Stored energy: The stored energy in the TES is defined as the difference between the energy transmitted/recovered by the HTF and the energy lost:

$$Q_{\mathrm{sto}\text{\_}\mathrm{char}}=Q_{\mathrm{charge}}-{\int }_0^{t_{\mathrm{char}}}{P}_{\mathrm{loss}}\left(\xi \right)\mathrm{d}\mathsf{\xi }$$

(13)

$$Q_{\mathrm{sto}\text{\_}\mathrm{disc}}=Q_{\mathrm{discharge}}-{\int }_0^{t_{disc}}{P}_{loss}\left(\xi \right)\mathrm{d}\mathsf{\xi }$$

(14)

Storage level and utilization factor: The storage level is defined as the quotient of the extractable thermal energy, commencing from the system’s current operational status to complete depletion, and the rated storage capacity. The state of charge is designated as zero percent when the quantity of serviceable energy that is procurable from the thermal storage system is negligible. Conversely, it is considered one hundred percent when the magnitude of serviceable energy available from the system reaches its apex, under nominal temperature and pressure conditions. Furthermore, the state of charge can also be delineated as the ratio of the actual storage capacity (SC) under present conditions to the nominal storage capacity:

$$Storage Level={\displaystyle \frac{{SC}_{present}}{{SC}_{rated}}}$$

(15)

The utilization factor is the ratio of the system’s actual storage capacity (SC) to its theoretical capacity (C_th) under nominal conditions, expressed as a percentage. The nominal utilization factor is obtained when full discharge is considered:

$$FU={\displaystyle \frac{SC}{C_{th}}}$$

(16)

Energy and exergy storage efficiency: Energy storage efficiency is the ratio of the energy gained by the heat transfer fluid from the storage device during the discharging phase to the energy supplied by the heat transfer fluid during charging, in a consecutive charging and discharging cycle. When nominal conditions are applied, i.e., full charge and full discharge, the nominal storage efficiency is obtained:

$${\mathsf{\eta }}_{\mathrm{T}\mathrm{E}\mathrm{S}}={\displaystyle \frac{Q_{\mathrm{d}\mathrm{i}\mathrm{s}\mathrm{c}\mathrm{h}\mathrm{a}\mathrm{r}\mathrm{g}\mathrm{e}}}{Q_{\mathrm{c}\mathrm{h}\mathrm{a}\mathrm{r}\mathrm{g}\mathrm{e}}}}$$

(17)

By analogy, the exergy storage efficiency is the ratio between the exergy extracted by the storage device during discharge and the exergy supplied by the heat transfer fluid during charging:

$${\mathsf{\eta }}_{\mathrm{e}\mathrm{x}}={\displaystyle \frac{{\mathsf{ϵ}}_{\mathrm{d}\mathrm{i}\mathrm{s}\mathrm{c}\mathrm{h}\mathrm{a}\mathrm{r}\mathrm{g}\mathrm{e}}}{{\mathsf{ϵ}}_{\mathrm{c}\mathrm{h}\mathrm{a}\mathrm{r}\mathrm{g}\mathrm{e}}}}$$

(18)

4. Results and Discussion

4.1. Power Curve

The main results of the test with a charging/discharging cycle, aimed at deriving the power curve of HyTES and evaluating its thermal losses at a constant temperature (energy balance method), are reported below.

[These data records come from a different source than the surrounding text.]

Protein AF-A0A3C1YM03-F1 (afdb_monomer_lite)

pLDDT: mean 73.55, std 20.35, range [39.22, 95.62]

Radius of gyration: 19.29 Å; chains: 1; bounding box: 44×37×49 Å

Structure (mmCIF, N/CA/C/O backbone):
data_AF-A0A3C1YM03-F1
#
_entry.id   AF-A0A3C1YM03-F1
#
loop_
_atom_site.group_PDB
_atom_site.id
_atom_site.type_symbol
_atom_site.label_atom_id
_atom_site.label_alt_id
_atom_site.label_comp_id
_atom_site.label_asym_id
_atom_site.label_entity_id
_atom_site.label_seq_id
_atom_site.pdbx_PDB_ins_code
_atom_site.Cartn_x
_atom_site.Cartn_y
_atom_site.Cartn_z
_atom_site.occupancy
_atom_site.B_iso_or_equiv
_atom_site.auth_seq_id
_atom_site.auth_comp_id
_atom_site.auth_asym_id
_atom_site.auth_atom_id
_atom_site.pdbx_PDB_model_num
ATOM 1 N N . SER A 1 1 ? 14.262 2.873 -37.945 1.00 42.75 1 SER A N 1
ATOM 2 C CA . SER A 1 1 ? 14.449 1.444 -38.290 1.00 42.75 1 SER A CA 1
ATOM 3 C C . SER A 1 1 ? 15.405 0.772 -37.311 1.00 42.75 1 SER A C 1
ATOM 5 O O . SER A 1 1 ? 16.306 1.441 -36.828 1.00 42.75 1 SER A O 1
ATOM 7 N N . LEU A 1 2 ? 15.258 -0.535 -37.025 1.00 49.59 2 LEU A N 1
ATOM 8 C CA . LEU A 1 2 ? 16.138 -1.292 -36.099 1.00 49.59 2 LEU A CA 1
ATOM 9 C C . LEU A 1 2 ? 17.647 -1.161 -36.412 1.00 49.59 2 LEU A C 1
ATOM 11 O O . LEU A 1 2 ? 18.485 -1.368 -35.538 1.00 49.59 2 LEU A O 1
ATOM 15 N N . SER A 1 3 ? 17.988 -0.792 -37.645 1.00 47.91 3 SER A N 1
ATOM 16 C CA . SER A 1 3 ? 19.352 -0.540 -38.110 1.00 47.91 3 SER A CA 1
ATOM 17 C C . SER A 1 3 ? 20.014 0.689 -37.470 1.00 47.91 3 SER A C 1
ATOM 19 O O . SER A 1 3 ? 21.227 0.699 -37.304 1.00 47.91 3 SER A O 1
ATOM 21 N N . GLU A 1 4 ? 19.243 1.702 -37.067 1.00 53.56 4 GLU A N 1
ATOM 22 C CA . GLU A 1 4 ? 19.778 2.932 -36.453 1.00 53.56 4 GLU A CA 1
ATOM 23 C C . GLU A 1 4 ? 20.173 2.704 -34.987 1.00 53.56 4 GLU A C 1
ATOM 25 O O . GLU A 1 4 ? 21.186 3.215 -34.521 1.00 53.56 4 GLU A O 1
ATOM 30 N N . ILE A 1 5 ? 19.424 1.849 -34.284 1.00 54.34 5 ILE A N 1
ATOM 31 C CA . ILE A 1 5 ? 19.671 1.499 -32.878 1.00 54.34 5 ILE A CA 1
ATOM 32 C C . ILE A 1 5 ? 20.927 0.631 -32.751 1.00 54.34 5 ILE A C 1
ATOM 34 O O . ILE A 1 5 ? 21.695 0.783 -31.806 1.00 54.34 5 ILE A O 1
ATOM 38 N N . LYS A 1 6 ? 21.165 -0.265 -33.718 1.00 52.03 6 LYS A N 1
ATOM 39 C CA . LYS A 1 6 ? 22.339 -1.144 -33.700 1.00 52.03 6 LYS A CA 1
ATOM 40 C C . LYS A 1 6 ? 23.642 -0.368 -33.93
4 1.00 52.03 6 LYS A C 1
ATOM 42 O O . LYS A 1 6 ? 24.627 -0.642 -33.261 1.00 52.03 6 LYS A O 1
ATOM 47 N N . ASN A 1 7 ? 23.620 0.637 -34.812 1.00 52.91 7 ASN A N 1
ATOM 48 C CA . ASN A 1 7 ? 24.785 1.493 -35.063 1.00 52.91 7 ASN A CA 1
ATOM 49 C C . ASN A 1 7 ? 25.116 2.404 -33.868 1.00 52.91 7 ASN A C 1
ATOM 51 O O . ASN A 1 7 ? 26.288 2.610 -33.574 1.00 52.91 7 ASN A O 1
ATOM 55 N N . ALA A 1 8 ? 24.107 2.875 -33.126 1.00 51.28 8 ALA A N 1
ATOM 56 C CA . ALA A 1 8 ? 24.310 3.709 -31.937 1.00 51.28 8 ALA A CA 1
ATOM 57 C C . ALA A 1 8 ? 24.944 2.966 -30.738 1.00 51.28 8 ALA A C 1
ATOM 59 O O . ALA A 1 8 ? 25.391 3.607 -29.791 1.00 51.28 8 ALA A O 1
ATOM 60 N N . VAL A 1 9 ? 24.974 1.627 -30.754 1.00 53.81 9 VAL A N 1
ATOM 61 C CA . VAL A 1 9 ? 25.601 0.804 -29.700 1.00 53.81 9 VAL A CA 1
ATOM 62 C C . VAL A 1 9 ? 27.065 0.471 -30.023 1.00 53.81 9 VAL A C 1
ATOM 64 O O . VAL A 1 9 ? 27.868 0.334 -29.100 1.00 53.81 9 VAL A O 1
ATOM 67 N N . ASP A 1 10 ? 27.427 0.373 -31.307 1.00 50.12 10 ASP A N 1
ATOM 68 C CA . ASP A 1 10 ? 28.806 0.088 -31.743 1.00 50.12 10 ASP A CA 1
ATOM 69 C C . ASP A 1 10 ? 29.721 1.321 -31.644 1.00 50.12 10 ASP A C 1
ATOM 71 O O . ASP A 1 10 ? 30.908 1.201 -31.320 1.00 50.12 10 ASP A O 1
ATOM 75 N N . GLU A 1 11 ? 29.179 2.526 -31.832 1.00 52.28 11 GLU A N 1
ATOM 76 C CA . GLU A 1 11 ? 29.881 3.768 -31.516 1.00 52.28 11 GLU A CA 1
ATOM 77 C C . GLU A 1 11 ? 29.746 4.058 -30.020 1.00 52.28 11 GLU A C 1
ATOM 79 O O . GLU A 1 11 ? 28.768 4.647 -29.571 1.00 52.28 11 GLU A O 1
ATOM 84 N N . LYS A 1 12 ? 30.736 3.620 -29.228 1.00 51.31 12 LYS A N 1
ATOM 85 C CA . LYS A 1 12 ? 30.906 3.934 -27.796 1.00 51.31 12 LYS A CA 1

During the test, the ambient temperature remained stable between 20 and 25 °C. The casing temperature of the individual TES units was around 37 °C, which was in line with the project’s specifications. The temperature and flow rate inlet to HyTES were kept constant and equal to the test specification values. The velocity of the heat transfer fluid is about 1.5 m/s in the SH02 and 0.5 m/s in the LHTES, implying turbulent heat transfer everywhere. Figure 7 shows the temperature trends of the HTF entering and exiting HyTES and the individual units of the internal and external temperatures at SH02 and LH02. Given the input and output temperatures of the HTF from HyTES and from the individual units, it is then possible to derive the relative power curves (Figure 8). The power will then be negative during the charging phase (heat transferred to the TES) and positive during the discharge phase (heat recovered from the TES). The calculated powers include both the heat transmitted to the TES and the heat lost by it. Once the thermal losses have been assessed, it is possible to calculate the share of heat retained by the TES or released by it.

4.2. Thermal Losses

Upon the HyTES system reaching a steady state at the conclusion of its charging (280 °C) and discharging (180 °C) phases, the power supplied to the system and its components is assumed to precisely compensate for thermal losses, as documented in

Table 3. Performance indexes of HyTES and constituent units.

	HyTES	LH02	SH02
Charging time (hours)	8	7	9
Discharging time (hours)	10	10	6
Charged energy (kWh)	41.4	24.0	14.6
Discharged energy (kWh)	25.7	19.1	5.2
Average charging power (kW)	5.2	3.4	1.6
Average thermal power (kW)	2.6	1.9	0.9
Nominal capacity (kWh)	25.7	19.1	5.2
Energy lost at 280 °C (W)	1654	299	848
Energy lost at 180 °C (W)	292	211	257
Charged exergy (kWh)	19.2	11.1	6.6
Discharged exergy (kWh)	9.6	7.2	1.8
Stored energy (kWh)	29.6	22.0	7.8
Released energy (kWh)	28.8	22.4	6.8
Optimal utilization factor	66.3%	70.8%	44.0%
Optimal energy efficiency	61.9%	79.8%	35.3%
Optimal exergy efficiency	50.1%	64.7%	27.7%

, where thermal losses at the maximum and minimum operating temperatures are reported. In the hypothesis that these losses vary linearly with temperature, it is possible to extrapolate the contribution of thermal losses at any operating temperature and, therefore, to evaluate the amount of energy actually stored in HyTES and in the various elements.

4.3. Evaluation of KPIs

By processing data obtained from the charging/discharging test to determine the power curve of the HyTES system, it is possible to derive a series of “performance indicators” (PIs) to define the main characteristics of the system. From these indices, it is then appropriate to extract the most important and generic ones, making them “key performance indicators” (KPIs).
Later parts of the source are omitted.